## Task item
In the listing that follows, the range to quote begins at the line that has "ATOM 110 O O" and ends after the line that has "ATOM 114 C CA"; quote it verbatim and add nothing.

———

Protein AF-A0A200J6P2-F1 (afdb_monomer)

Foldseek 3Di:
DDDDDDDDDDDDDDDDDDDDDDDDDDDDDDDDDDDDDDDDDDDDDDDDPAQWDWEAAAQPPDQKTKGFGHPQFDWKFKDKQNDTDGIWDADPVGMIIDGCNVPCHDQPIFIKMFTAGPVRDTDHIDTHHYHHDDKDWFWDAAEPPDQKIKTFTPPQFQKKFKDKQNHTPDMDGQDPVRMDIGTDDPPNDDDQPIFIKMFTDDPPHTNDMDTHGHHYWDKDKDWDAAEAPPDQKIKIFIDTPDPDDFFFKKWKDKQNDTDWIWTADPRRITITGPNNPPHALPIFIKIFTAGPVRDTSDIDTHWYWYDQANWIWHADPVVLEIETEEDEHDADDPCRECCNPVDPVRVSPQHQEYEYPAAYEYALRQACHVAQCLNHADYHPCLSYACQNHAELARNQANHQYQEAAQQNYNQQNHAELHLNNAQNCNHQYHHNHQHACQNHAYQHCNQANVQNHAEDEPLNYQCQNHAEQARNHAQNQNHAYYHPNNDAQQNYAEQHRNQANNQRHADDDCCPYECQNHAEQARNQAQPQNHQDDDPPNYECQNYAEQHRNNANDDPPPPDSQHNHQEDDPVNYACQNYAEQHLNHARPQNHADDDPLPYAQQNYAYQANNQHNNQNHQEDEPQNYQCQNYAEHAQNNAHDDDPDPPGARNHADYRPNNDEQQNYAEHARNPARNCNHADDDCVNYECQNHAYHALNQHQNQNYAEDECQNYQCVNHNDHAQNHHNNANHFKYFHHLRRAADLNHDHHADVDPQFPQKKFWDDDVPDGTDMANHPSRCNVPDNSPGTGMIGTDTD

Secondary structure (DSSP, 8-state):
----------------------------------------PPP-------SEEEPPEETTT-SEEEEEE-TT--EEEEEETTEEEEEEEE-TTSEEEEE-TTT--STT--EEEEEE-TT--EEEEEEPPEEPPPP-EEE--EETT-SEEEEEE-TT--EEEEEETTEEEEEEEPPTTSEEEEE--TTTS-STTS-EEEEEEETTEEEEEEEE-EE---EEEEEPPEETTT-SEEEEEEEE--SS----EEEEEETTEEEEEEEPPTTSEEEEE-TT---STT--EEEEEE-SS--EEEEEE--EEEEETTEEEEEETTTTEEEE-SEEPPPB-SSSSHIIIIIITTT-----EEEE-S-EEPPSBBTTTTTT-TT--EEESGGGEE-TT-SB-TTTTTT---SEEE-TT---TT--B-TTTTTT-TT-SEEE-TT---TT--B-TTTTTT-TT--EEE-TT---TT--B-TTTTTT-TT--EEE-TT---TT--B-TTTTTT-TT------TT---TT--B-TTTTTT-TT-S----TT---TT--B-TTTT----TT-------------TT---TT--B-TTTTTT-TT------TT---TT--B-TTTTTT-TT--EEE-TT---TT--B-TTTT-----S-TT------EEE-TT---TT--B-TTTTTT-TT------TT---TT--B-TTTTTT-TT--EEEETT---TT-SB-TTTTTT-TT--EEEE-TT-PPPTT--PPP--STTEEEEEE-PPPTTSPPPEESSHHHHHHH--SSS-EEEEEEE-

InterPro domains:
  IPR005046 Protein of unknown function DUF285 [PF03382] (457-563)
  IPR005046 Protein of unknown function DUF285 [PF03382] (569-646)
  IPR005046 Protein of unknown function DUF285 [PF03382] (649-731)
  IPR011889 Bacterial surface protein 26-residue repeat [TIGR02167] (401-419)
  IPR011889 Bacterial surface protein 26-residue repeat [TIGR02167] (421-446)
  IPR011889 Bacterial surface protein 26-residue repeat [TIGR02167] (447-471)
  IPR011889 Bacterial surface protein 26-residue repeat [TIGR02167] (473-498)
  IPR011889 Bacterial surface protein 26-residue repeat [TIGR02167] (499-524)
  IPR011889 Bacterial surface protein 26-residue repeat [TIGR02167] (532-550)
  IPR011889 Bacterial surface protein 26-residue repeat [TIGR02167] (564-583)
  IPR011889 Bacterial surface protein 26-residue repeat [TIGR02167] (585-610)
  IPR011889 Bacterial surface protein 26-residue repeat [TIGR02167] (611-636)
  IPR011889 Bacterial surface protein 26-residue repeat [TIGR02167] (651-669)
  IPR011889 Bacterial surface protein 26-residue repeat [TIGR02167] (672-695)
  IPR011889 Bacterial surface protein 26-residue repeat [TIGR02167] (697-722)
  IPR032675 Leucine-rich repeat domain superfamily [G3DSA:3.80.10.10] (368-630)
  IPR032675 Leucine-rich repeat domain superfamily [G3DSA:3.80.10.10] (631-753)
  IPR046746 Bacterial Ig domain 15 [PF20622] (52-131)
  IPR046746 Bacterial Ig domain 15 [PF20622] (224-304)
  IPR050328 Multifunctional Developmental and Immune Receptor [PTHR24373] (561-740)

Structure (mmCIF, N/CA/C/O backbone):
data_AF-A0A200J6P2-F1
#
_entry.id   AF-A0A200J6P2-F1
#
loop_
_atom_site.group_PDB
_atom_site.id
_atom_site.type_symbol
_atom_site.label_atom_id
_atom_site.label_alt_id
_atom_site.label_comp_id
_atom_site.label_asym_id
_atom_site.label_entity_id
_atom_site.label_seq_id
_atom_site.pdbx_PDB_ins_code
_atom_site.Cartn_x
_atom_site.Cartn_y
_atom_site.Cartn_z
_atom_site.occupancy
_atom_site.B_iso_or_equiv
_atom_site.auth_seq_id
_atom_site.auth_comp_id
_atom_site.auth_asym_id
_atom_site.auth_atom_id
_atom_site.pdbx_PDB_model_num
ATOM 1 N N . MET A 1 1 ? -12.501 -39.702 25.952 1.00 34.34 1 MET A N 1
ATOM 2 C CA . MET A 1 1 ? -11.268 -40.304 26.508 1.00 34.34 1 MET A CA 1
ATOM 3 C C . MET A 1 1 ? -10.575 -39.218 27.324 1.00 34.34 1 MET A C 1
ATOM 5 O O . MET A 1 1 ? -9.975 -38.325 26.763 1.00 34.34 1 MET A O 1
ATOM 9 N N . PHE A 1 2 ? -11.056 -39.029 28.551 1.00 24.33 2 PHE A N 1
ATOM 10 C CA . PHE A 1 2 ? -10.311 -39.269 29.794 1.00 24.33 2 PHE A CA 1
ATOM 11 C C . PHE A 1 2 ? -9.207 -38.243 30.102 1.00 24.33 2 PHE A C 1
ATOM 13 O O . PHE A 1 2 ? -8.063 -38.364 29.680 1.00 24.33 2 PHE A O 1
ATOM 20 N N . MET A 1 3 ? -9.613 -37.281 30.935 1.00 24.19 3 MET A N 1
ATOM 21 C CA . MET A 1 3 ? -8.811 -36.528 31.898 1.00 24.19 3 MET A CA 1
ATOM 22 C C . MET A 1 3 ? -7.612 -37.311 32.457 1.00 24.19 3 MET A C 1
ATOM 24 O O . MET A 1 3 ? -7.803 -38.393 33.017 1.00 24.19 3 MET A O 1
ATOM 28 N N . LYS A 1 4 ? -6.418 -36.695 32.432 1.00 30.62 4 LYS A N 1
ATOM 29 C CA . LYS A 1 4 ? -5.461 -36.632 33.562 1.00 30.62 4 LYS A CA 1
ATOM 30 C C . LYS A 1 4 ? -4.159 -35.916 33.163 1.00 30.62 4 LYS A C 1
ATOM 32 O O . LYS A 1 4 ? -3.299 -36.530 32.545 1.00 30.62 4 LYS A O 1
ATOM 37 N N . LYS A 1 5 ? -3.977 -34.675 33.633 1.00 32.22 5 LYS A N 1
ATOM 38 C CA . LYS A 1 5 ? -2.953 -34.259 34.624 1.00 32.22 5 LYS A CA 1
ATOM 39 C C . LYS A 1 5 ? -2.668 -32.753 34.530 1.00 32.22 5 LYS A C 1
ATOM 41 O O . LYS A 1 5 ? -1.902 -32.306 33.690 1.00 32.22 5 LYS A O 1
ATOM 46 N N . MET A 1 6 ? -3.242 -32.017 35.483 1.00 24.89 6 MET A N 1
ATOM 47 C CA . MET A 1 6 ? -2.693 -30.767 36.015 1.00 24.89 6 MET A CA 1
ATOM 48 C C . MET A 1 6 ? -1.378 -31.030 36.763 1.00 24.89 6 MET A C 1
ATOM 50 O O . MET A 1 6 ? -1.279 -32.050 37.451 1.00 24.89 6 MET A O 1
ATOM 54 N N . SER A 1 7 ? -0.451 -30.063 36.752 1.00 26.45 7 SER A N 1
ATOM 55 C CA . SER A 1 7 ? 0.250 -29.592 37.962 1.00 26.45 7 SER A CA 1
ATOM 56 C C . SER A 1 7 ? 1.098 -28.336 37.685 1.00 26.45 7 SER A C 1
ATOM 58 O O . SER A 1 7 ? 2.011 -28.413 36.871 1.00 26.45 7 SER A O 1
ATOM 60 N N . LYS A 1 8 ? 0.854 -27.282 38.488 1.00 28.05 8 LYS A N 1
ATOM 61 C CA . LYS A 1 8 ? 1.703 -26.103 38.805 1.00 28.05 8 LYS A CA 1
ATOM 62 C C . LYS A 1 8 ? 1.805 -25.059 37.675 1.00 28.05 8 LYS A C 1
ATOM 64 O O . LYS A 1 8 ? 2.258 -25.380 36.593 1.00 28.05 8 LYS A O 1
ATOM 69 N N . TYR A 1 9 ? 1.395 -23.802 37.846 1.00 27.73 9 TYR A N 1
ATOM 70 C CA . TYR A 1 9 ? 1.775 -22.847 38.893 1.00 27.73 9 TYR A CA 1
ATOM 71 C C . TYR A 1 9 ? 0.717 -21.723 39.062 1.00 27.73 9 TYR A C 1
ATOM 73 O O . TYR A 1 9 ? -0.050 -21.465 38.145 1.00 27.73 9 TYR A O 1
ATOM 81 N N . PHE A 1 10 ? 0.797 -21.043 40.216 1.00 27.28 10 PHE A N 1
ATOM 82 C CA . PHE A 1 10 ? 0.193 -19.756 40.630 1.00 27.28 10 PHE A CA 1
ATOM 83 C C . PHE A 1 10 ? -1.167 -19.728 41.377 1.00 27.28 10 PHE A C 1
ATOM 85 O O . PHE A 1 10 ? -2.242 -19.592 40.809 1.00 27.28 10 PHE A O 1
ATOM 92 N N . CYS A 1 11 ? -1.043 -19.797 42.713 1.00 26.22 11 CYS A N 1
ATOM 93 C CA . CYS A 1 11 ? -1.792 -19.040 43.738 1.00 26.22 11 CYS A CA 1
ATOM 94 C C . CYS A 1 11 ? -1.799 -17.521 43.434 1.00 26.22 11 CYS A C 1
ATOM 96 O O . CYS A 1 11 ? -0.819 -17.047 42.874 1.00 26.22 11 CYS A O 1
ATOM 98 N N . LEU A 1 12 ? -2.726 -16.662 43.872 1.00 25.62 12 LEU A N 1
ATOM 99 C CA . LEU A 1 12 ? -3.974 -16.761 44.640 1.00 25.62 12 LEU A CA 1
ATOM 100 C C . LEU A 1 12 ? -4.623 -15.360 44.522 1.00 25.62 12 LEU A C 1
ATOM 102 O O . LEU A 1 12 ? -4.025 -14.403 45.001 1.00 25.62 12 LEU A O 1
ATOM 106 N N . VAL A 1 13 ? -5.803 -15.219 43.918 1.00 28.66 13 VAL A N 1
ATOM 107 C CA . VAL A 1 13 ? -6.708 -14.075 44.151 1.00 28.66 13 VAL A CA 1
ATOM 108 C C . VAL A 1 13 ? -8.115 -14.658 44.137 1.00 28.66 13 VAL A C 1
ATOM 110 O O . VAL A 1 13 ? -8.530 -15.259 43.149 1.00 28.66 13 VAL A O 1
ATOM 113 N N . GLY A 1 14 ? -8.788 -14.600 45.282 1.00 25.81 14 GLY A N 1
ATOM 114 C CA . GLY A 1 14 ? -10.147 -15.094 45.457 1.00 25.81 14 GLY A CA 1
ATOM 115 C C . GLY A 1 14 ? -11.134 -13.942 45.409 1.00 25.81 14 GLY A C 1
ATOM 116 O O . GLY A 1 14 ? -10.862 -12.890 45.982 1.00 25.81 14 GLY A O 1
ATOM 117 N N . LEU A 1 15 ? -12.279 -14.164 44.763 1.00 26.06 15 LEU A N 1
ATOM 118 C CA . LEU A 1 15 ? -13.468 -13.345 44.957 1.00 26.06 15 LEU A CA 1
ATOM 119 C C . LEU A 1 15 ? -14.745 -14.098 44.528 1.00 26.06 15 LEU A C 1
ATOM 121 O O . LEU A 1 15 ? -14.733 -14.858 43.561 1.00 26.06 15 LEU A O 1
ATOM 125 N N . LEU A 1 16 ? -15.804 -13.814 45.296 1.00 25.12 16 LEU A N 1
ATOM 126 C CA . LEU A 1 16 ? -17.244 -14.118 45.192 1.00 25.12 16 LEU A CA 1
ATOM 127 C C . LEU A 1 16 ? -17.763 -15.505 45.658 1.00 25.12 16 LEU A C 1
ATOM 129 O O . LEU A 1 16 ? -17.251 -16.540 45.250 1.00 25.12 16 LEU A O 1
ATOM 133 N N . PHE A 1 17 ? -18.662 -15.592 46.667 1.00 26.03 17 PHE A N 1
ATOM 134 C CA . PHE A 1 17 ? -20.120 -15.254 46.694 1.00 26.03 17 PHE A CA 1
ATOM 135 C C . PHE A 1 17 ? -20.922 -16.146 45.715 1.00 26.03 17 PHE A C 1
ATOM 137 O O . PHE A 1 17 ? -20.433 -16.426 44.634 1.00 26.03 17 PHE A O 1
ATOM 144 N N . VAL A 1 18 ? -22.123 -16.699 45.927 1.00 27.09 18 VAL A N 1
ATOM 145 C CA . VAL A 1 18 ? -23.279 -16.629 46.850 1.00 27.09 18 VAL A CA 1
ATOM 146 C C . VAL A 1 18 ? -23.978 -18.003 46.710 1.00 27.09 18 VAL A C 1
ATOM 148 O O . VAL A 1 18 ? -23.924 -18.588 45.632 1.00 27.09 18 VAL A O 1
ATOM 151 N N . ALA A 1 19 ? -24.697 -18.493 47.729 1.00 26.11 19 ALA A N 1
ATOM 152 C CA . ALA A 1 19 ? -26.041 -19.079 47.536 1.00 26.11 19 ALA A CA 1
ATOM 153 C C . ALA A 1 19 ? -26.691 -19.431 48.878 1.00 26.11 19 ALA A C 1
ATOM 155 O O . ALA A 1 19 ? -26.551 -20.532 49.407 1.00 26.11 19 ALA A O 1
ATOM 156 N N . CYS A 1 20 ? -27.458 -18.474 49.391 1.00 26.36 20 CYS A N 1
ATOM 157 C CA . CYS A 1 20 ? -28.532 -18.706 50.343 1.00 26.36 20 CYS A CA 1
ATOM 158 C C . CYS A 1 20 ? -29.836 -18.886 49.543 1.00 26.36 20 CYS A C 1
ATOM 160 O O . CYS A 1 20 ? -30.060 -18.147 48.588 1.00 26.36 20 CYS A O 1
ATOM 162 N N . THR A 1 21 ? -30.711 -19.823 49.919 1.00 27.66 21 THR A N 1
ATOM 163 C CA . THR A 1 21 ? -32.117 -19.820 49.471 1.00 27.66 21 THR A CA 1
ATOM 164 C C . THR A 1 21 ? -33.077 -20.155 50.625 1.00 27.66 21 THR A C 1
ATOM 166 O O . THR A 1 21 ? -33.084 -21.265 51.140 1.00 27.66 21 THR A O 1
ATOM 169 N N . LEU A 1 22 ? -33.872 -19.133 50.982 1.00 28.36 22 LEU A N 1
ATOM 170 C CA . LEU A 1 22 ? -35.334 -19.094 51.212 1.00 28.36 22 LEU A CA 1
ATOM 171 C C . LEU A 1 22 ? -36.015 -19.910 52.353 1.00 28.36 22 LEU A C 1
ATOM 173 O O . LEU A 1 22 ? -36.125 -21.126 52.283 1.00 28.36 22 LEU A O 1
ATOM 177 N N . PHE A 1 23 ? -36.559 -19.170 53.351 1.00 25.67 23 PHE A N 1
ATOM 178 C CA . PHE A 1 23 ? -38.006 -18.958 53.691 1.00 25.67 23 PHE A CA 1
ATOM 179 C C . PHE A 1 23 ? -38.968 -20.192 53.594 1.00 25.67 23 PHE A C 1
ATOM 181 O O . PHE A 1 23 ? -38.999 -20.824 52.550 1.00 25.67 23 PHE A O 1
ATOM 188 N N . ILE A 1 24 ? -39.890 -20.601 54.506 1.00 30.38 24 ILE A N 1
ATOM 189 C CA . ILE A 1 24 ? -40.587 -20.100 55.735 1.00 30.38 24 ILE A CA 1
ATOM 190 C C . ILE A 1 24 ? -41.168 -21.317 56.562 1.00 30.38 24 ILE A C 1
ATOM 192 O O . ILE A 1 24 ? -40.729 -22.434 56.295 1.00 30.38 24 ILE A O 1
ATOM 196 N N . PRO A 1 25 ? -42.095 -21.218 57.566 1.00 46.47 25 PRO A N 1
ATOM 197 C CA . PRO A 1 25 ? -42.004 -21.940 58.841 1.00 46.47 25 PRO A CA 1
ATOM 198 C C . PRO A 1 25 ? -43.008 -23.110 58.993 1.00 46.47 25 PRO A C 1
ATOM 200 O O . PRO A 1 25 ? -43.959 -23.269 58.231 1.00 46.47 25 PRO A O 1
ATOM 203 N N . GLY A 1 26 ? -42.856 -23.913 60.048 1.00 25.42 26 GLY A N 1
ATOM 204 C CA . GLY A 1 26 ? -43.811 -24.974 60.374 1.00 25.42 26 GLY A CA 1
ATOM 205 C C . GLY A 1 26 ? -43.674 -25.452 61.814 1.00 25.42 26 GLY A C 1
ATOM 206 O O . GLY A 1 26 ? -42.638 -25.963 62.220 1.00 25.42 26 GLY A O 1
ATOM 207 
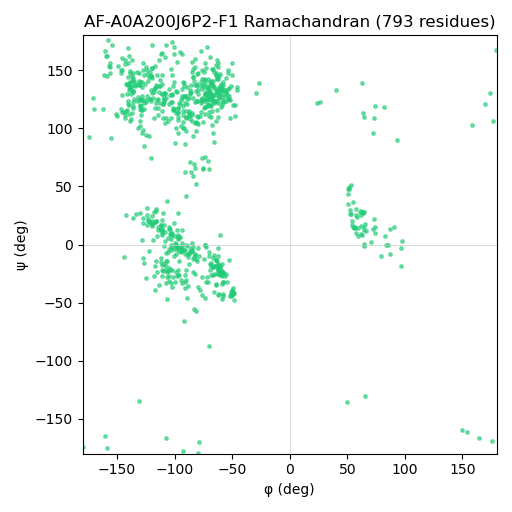N N . SER A 1 27 ? -44.735 -25.243 62.580 1.00 28.55 27 SER A N 1
ATOM 208 C CA . SER A 1 27 ? -44.940 -25.607 63.978 1.00 28.55 27 SER A CA 1
ATOM 209 C C . SER A 1 27 ? -44.870 -27.117 64.255 1.00 28.55 27 SER A C 1
ATOM 211 O O . SER A 1 27 ? -45.346 -27.910 63.451 1.00 28.55 27 SER A O 1
ATOM 213 N N . ALA A 1 28 ? -44.375 -27.502 65.443 1.00 25.64 28 ALA A N 1
ATOM 214 C CA . ALA A 1 28 ? -45.065 -28.383 66.405 1.00 25.64 28 ALA A CA 1
ATOM 215 C C . ALA A 1 28 ? -44.144 -28.850 67.557 1.00 25.64 28 ALA A C 1
ATOM 217 O O . ALA A 1 28 ? -43.145 -29.521 67.342 1.00 25.64 28 ALA A O 1
ATOM 218 N N . SER A 1 29 ? -44.557 -28.510 68.786 1.00 26.52 29 SER A N 1
ATOM 219 C CA . SER A 1 29 ? -44.653 -29.364 69.988 1.00 26.52 29 SER A CA 1
ATOM 220 C C . SER A 1 29 ? -43.737 -30.597 70.115 1.00 26.52 29 SER A C 1
ATOM 222 O O . SER A 1 29 ? -43.921 -31.566 69.384 1.00 26.52 29 SER A O 1
ATOM 224 N N . ALA A 1 30 ? -42.932 -30.660 71.188 1.00 26.27 30 ALA A N 1
ATOM 225 C CA . ALA A 1 30 ? -43.200 -31.568 72.320 1.00 26.27 30 ALA A CA 1
ATOM 226 C C . ALA A 1 30 ? -42.084 -31.593 73.393 1.00 26.27 30 ALA A C 1
ATOM 228 O O . ALA A 1 30 ? -40.933 -31.887 73.105 1.00 26.27 30 ALA A O 1
ATOM 229 N N . LYS A 1 31 ? -42.544 -31.445 74.646 1.00 27.53 31 LYS A N 1
ATOM 230 C CA . LYS A 1 31 ? -42.160 -32.170 75.877 1.00 27.53 31 LYS A CA 1
ATOM 231 C C . LYS A 1 31 ? -40.812 -31.906 76.577 1.00 27.53 31 LYS A C 1
ATOM 233 O O . LYS A 1 31 ? -39.763 -32.408 76.203 1.00 27.53 31 LYS A O 1
ATOM 238 N N . ASN A 1 32 ? -40.971 -31.257 77.738 1.00 30.75 32 ASN A N 1
ATOM 239 C CA . ASN A 1 32 ? -40.312 -31.530 79.021 1.00 30.75 32 ASN A CA 1
ATOM 240 C C . ASN A 1 32 ? -39.873 -32.987 79.214 1.00 30.75 32 ASN A C 1
ATOM 242 O O . ASN A 1 32 ? -40.720 -33.865 79.066 1.00 30.75 32 ASN A O 1
ATOM 246 N N . GLU A 1 33 ? -38.677 -33.185 79.775 1.00 30.64 33 GLU A N 1
ATOM 247 C CA . GLU A 1 33 ? -38.408 -34.202 80.801 1.00 30.64 33 GLU A CA 1
ATOM 248 C C . GLU A 1 33 ? -37.351 -33.700 81.810 1.00 30.64 33 GLU A C 1
ATOM 250 O O . GLU A 1 33 ? -36.291 -33.196 81.449 1.00 30.64 33 GLU A O 1
ATOM 255 N N . ASN A 1 34 ? -37.706 -33.818 83.094 1.00 32.78 34 ASN A N 1
ATOM 256 C CA . ASN A 1 34 ? -36.875 -33.635 84.287 1.00 32.78 34 ASN A CA 1
ATOM 257 C C . ASN A 1 34 ? -35.916 -34.818 84.477 1.00 32.78 34 ASN A C 1
ATOM 259 O O . ASN A 1 34 ? -36.403 -35.941 84.412 1.00 32.78 34 ASN A O 1
ATOM 263 N N . VAL A 1 35 ? -34.670 -34.586 84.917 1.00 32.28 35 VAL A N 1
ATOM 264 C CA . VAL A 1 35 ? -33.867 -35.524 85.749 1.00 32.28 35 VAL A CA 1
ATOM 265 C C . VAL A 1 35 ? -32.836 -34.692 86.544 1.00 32.28 35 VAL A C 1
ATOM 267 O O . VAL A 1 35 ? -31.892 -34.164 85.974 1.00 32.28 35 VAL A O 1
ATOM 270 N N . SER A 1 36 ? -33.144 -34.240 87.763 1.00 29.44 36 SER A N 1
ATOM 271 C CA . SER A 1 36 ? -32.841 -34.845 89.077 1.00 29.44 36 SER A CA 1
ATOM 272 C C . SER A 1 36 ? -31.356 -34.958 89.482 1.00 29.44 36 SER A C 1
ATOM 274 O O . SER A 1 36 ? -30.624 -35.808 88.990 1.00 29.44 36 SER A O 1
ATOM 276 N N . TYR A 1 37 ? -31.005 -34.124 90.468 1.00 28.72 37 TYR A N 1
ATOM 277 C CA . TYR A 1 37 ? -30.145 -34.328 91.645 1.00 28.72 37 TYR A CA 1
ATOM 278 C C . TYR A 1 37 ? -29.068 -35.425 91.643 1.00 28.72 37 TYR A C 1
ATOM 280 O O . TYR A 1 37 ? -29.366 -36.615 91.692 1.00 28.72 37 TYR A O 1
ATOM 288 N N . LEU A 1 38 ? -27.823 -34.985 91.857 1.00 31.12 38 LEU A N 1
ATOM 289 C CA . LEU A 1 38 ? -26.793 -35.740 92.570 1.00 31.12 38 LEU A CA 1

———

## Output below
ATOM 110 O O . VAL A 1 13 ? -8.530 -15.259 43.149 1.00 28.66 13 VAL A O 1
ATOM 113 N N . GLY A 1 14 ? -8.788 -14.600 45.282 1.00 25.81 14 GLY A N 1
ATOM 114 C CA . GLY A 1 14 ? -10.147 -15.094 45.457 1.00 25.81 14 GLY A CA 1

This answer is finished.